Dataset excerpts
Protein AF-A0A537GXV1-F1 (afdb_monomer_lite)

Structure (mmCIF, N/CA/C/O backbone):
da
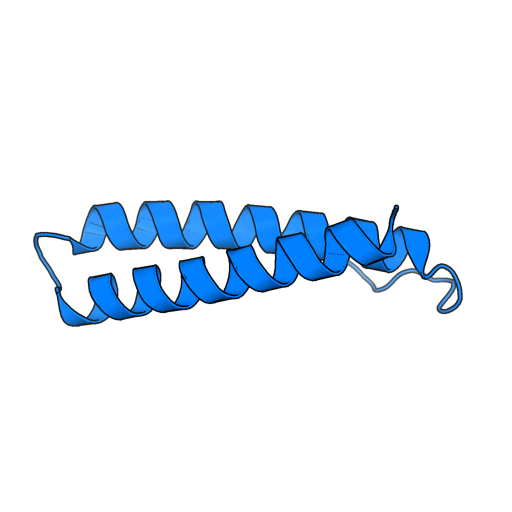ta_AF-A0A537GXV1-F1
#
_entry.id   AF-A0A537GXV1-F1
#
loop_
_atom_site.group_PDB
_atom_site.id
_atom_site.type_symbol
_atom_site.label_atom_id
_atom_site.label_alt_id
_atom_site.label_comp_id
_atom_site.label_asym_id
_atom_site.label_entity_id
_atom_site.label_seq_id
_atom_site.pdbx_PDB_ins_code
_atom_site.Cartn_x
_atom_site.Cartn_y
_atom_site.Cartn_z
_atom_site.occupancy
_atom_site.B_iso_or_equiv
_atom_site.auth_seq_id
_atom_site.auth_comp_id
_atom_site.auth_asym_id
_atom_site.auth_atom_id
_atom_site.pdbx_PDB_model_num
ATOM 1 N N . PHE A 1 1 ? -1.447 13.341 2.419 1.00 50.72 1 PHE A N 1
ATOM 2 C CA . PHE A 1 1 ? -2.269 13.524 1.212 1.00 50.72 1 PHE A CA 1
ATOM 3 C C . PHE A 1 1 ? -1.473 14.339 0.218 1.00 50.72 1 PHE A C 1
ATOM 5 O O . PHE A 1 1 ? -0.991 15.406 0.585 1.00 50.72 1 PHE A O 1
ATOM 12 N N . PHE A 1 2 ? -1.272 13.798 -0.982 1.00 61.84 2 PHE A N 1
ATOM 13 C CA . PHE A 1 2 ? -0.631 14.504 -2.087 1.00 61.84 2 PHE A CA 1
ATOM 14 C C . PHE A 1 2 ? -1.652 15.406 -2.780 1.00 61.84 2 PHE A C 1
ATOM 16 O O . PHE A 1 2 ? -2.802 15.010 -2.963 1.00 61.84 2 PHE A O 1
ATOM 23 N N . SER A 1 3 ? -1.238 16.620 -3.140 1.00 75.19 3 SER A N 1
ATOM 24 C CA . SER A 1 3 ? -2.010 17.461 -4.055 1.00 75.19 3 SER A CA 1
ATOM 25 C C . SER A 1 3 ? -2.060 16.796 -5.427 1.00 75.19 3 SER A C 1
ATOM 27 O O . SER A 1 3 ? -1.096 16.137 -5.820 1.00 75.19 3 SER A O 1
ATOM 29 N N . TYR A 1 4 ? -3.165 16.987 -6.150 1.00 73.94 4 TYR A N 1
ATOM 30 C CA . TYR A 1 4 ? -3.262 16.552 -7.540 1.00 73.94 4 TYR A CA 1
ATOM 31 C C . TYR A 1 4 ? -2.082 17.113 -8.345 1.00 73.94 4 TYR A C 1
ATOM 33 O O . TYR A 1 4 ? -1.815 18.316 -8.304 1.00 73.94 4 TYR A O 1
ATOM 41 N N . SER A 1 5 ? -1.376 16.230 -9.044 1.00 69.19 5 SER A N 1
ATOM 42 C CA . SER A 1 5 ? -0.311 16.571 -9.980 1.00 69.19 5 SER A CA 1
ATOM 43 C C . SER A 1 5 ? -0.762 16.209 -11.384 1.00 69.19 5 SER A C 1
ATOM 45 O O . SER A 1 5 ? -1.282 15.112 -11.598 1.00 69.19 5 SER A O 1
ATOM 47 N N . ASP A 1 6 ? -0.547 17.122 -12.331 1.00 71.12 6 ASP A N 1
ATOM 48 C CA . ASP A 1 6 ? -0.801 16.839 -13.739 1.00 71.12 6 ASP A CA 1
ATOM 49 C C . ASP A 1 6 ? -0.010 15.596 -14.172 1.00 71.12 6 ASP A C 1
ATOM 51 O O . ASP A 1 6 ? 1.156 15.450 -13.785 1.00 71.12 6 ASP A O 1
ATOM 55 N N . PRO A 1 7 ? -0.607 14.707 -14.982 1.00 68.00 7 PRO A N 1
ATOM 56 C CA . PRO A 1 7 ? 0.108 13.557 -15.509 1.00 68.00 7 PRO A CA 1
ATOM 57 C C . PRO A 1 7 ? 1.323 14.022 -16.330 1.00 68.00 7 PRO A C 1
ATOM 59 O O . PRO A 1 7 ? 1.285 15.094 -16.952 1.00 68.00 7 PRO A O 1
ATOM 62 N N . PRO A 1 8 ? 2.413 13.237 -16.369 1.00 66.31 8 PRO A N 1
ATOM 63 C CA . PRO A 1 8 ? 3.629 13.631 -17.064 1.00 66.31 8 PRO A CA 1
ATOM 64 C C . PRO A 1 8 ? 3.343 14.016 -18.523 1.00 66.31 8 PRO A C 1
ATOM 66 O O . PRO A 1 8 ? 2.744 13.262 -19.288 1.00 66.31 8 PRO A O 1
ATOM 69 N N . ARG A 1 9 ? 3.813 15.207 -18.932 1.00 61.84 9 ARG A N 1
ATOM 70 C CA . ARG A 1 9 ? 3.562 15.814 -20.262 1.00 61.84 9 ARG A CA 1
ATOM 71 C C . ARG A 1 9 ? 3.978 14.937 -21.451 1.00 61.84 9 ARG A C 1
ATOM 73 O O . ARG A 1 9 ? 3.549 15.188 -22.574 1.00 61.84 9 ARG A O 1
ATOM 80 N N . ARG A 1 10 ? 4.841 13.942 -21.228 1.00 65.50 10 ARG A N 1
ATOM 81 C CA . ARG A 1 10 ? 5.230 12.926 -22.210 1.00 65.50 10 ARG A CA 1
ATOM 82 C C . ARG A 1 10 ? 4.696 11.575 -21.747 1.00 65.50 10 ARG A C 1
ATOM 84 O O . ARG A 1 10 ? 5.342 10.913 -20.944 1.00 65.50 10 ARG A O 1
ATOM 91 N N . GLY A 1 11 ? 3.575 11.141 -22.320 1.00 60.50 11 GLY A N 1
ATOM 92 C CA . GLY A 1 11 ? 2.962 9.836 -22.026 1.00 60.50 11 GLY A CA 1
ATOM 93 C C . GLY A 1 11 ? 3.837 8.610 -22.336 1.00 60.50 11 GLY A C 1
ATOM 94 O O . GLY A 1 11 ? 3.454 7.498 -22.000 1.00 60.50 11 GLY A O 1
ATOM 95 N N . ASN A 1 12 ? 5.016 8.800 -22.941 1.00 68.00 12 ASN A N 1
ATOM 96 C CA . ASN A 1 12 ? 5.977 7.731 -23.224 1.00 68.00 12 ASN A CA 1
ATOM 97 C C . ASN A 1 12 ? 7.070 7.576 -22.150 1.00 68.00 12 ASN A C 1
ATOM 99 O O . ASN A 1 12 ? 7.904 6.681 -22.279 1.00 68.00 12 ASN A O 1
ATOM 103 N N . ASP A 1 13 ? 7.112 8.416 -21.108 1.00 78.75 13 ASP A N 1
ATOM 104 C CA . ASP A 1 13 ? 8.077 8.246 -20.012 1.00 78.75 13 ASP A CA 1
ATOM 105 C C . ASP A 1 13 ? 7.535 7.284 -18.946 1.00 78.75 13 ASP A C 1
ATOM 107 O O . ASP A 1 13 ? 7.187 7.661 -17.824 1.00 78.75 13 ASP A O 1
ATOM 111 N N . LEU A 1 14 ? 7.455 6.005 -19.327 1.00 81.44 14 LEU A N 1
ATOM 112 C CA . LEU A 1 14 ? 6.991 4.912 -18.468 1.00 81.44 14 LEU A CA 1
ATOM 113 C C . LEU A 1 14 ? 7.780 4.847 -17.153 1.00 81.44 14 LEU A C 1
ATOM 115 O O . LEU A 1 14 ? 7.215 4.559 -16.102 1.00 81.44 14 LEU A O 1
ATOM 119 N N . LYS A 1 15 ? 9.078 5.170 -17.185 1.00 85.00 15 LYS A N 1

ABOUT THIS TASK
Copy the entries exactly. Leave out the images.

SOLUTION TO THIS TASK
Protein AF-A0A537GXV1-F1 (afdb_monomer_lite)

Structure (mmCIF, N/CA/C/O backbone):
da
ta_AF-A0A537GXV1-F1
#
_entry.id   AF-A0A537GXV1-F1
#
loop_
_atom_site.group_PDB
_atom_site.id
_atom_site.type_symbol
_atom_site.label_atom_id
_atom_site.label_alt_id
_atom_site.label_comp_id
_atom_site.label_asym_id
_atom_site.label_entity_id
_atom_site.label_seq_id
_atom_site.pdbx_PDB_ins_code
_atom_site.Cartn_x
_atom_site.Cartn_y
_atom_site.Cartn_z
_atom_site.occupancy
_atom_site.B_iso_or_equiv
_atom_site.auth_seq_id
_atom_site.auth_comp_id
_atom_site.auth_asym_id
_atom_site.auth_atom_id
_atom_site.pdbx_PDB_model_num
ATOM 1 N N . PHE A 1 1 ? -1.447 13.341 2.419 1.00 50.72 1 PHE A N 1
ATOM 2 C CA . PHE A 1 1 ? -2.269 13.524 1.212 1.00 50.72 1 PHE A CA 1
ATOM 3 C C . PHE A 1 1 ? -1.473 14.339 0.218 1.00 50.72 1 PHE A C 1
ATOM 5 O O . PHE A 1 1 ? -0.991 15.406 0.585 1.00 50.72 1 PHE A O 1
ATOM 12 N N . PHE A 1 2 ? -1.272 13.798 -0.982 1.00 61.84 2 PHE A N 1
ATOM 13 C CA . PHE A 1 2 ? -0.631 14.504 -2.087 1.00 61.84 2 PHE A CA 1
ATOM 14 C C . PHE A 1 2 ? -1.652 15.406 -2.780 1.00 61.84 2 PHE A C 1
ATOM 16 O O . PHE A 1 2 ? -2.802 15.010 -2.963 1.00 61.84 2 PHE A O 1
ATOM 23 N N . SER A 1 3 ? -1.238 16.620 -3.140 1.00 75.19 3 SER A N 1
ATOM 24 C CA . SER A 1 3 ? -2.010 17.461 -4.055 1.00 75.19 3 SER A CA 1
ATOM 25 C C . SER A 1 3 ? -2.060 16.796 -5.427 1.00 75.19 3 SER A C 1
ATOM 27 O O . SER A 1 3 ? -1.096 16.137 -5.820 1.00 75.19 3 SER A O 1
ATOM 29 N N . TYR A 1 4 ? -3.165 16.987 -6.150 1.00 73.94 4 TYR A N 1
ATOM 30 C CA . TYR A 1 4 ? -3.262 16.552 -7.540 1.00 73.94 4 TYR A CA 1
ATOM 31 C C . TYR A 1 4 ? -2.082 17.113 -8.345 1.00 73.94 4 TYR A C 1
ATOM 33 O O . TYR A 1 4 ? -1.815 18.316 -8.304 1.00 73.94 4 TYR A O 1
ATOM 41 N N . SER A 1 5 ? -1.376 16.230 -9.044 1.00 69.19 5 SER A N 1
ATOM 42 C CA . SER A 1 5 ? -0.311 16.571 -9.980 1.00 69.19 5 SER A CA 1
ATOM 43 C C . SER A 1 5 ? -0.762 16.209 -11.384 1.00 69.19 5 SER A C 1
ATOM 45 O O . SER A 1 5 ? -1.282 15.112 -11.598 1.00 69.19 5 SER A O 1
ATOM 47 N N . ASP A 1 6 ? -0.547 17.122 -12.331 1.00 71.12 6 ASP A N 1
ATOM 48 C CA . ASP A 1 6 ? -0.801 16.839 -13.739 1.00 71.12 6 ASP A CA 1
ATOM 49 C C . ASP A 1 6 ? -0.010 15.596 -14.172 1.00 71.12 6 ASP A C 1
ATOM 51 O O . ASP A 1 6 ? 1.156 15.450 -13.785 1.00 71.12 6 ASP A O 1
ATOM 55 N N . PRO A 1 7 ? -0.607 14.707 -14.982 1.00 68.00 7 PRO A N 1
ATOM 56 C CA . PRO A 1 7 ? 0.108 13.557 -15.509 1.00 68.00 7 PRO A CA 1
ATOM 57 C C . PRO A 1 7 ? 1.323 14.022 -16.330 1.00 68.00 7 PRO A C 1
ATOM 59 O O . PRO A 1 7 ? 1.285 15.094 -16.952 1.00 68.00 7 PRO A O 1
ATOM 62 N N . PRO A 1 8 ? 2.413 13.237 -16.369 1.00 66.31 8 PRO A N 1
ATOM 63 C CA . PRO A 1 8 ? 3.629 13.631 -17.064 1.00 66.31 8 PRO A CA 1
ATOM 64 C C . PRO A 1 8 ? 3.343 14.016 -18.523 1.00 66.31 8 PRO A C 1
ATOM 66 O O . PRO A 1 8 ? 2.744 13.262 -19.288 1.00 66.31 8 PRO A O 1
ATOM 69 N N . ARG A 1 9 ? 3.813 15.207 -18.932 1.00 61.84 9 ARG A N 1
ATOM 70 C CA . ARG A 1 9 ? 3.562 15.814 -20.262 1.00 61.84 9 ARG A CA 1
ATOM 71 C C . ARG A 1 9 ? 3.978 14.937 -21.451 1.00 61.84 9 ARG A C 1
ATOM 73 O O . ARG A 1 9 ? 3.549 15.188 -22.574 1.00 61.84 9 ARG A O 1
ATOM 80 N N . ARG A 1 10 ? 4.841 13.942 -21.228 1.00 65.50 10 ARG A N 1
ATOM 81 C CA . ARG A 1 10 ? 5.230 12.926 -22.210 1.00 65.50 10 ARG A CA 1
ATOM 82 C C . ARG A 1 10 ? 4.696 11.575 -21.747 1.00 65.50 10 ARG A C 1
ATOM 84 O O . ARG A 1 10 ? 5.342 10.913 -20.944 1.00 65.50 10 ARG A O 1
ATOM 91 N N . GLY A 1 11 ? 3.575 11.141 -22.320 1.00 60.50 11 GLY A N 1
ATOM 92 C CA . GLY A 1 11 ? 2.962 9.836 -22.026 1.00 60.50 11 GLY A CA 1
ATOM 93 C C . GLY A 1 11 ? 3.837 8.610 -22.336 1.00 60.50 11 GLY A C 1
ATOM 94 O O . GLY A 1 11 ? 3.454 7.498 -22.000 1.00 60.50 11 GLY A O 1
ATOM 95 N N . ASN A 1 12 ? 5.016 8.800 -22.941 1.00 68.00 12 ASN A N 1
ATOM 96 C CA . ASN A 1 12 ? 5.977 7.731 -23.224 1.00 68.00 12 ASN A CA 1
ATOM 97 C C . ASN A 1 12 ? 7.070 7.576 -22.150 1.00 68.00 12 ASN A C 1
ATOM 99 O O . ASN A 1 12 ? 7.904 6.681 -22.279 1.00 68.00 12 ASN A O 1
ATOM 103 N N . ASP A 1 13 ? 7.112 8.416 -21.108 1.00 78.75 13 ASP A N 1
ATOM 104 C CA . ASP A 1 13 ? 8.077 8.246 -20.012 1.00 78.75 13 ASP A CA 1
ATOM 105 C C . ASP A 1 13 ? 7.535 7.284 -18.946 1.00 78.75 13 ASP A C 1
ATOM 107 O O . ASP A 1 13 ? 7.187 7.661 -17.824 1.00 78.75 13 ASP A O 1
ATOM 111 N N . LEU A 1 14 ? 7.455 6.005 -19.327 1.00 81.44 14 LEU A N 1
ATOM 112 C CA . LEU A 1 14 ? 6.991 4.912 -18.468 1.00 81.44 14 LEU A CA 1
ATOM 113 C C . LEU A 1 14 ? 7.780 4.847 -17.153 1.00 81.44 14 LEU A C 1
ATOM 115 O O . LEU A 1 14 ? 7.215 4.559 -16.102 1.00 81.44 14 LEU A O 1
ATOM 119 N N . LYS A 1 15 ? 9.078 5.170 -17.185 1.00 85.00 15 LYS A N 1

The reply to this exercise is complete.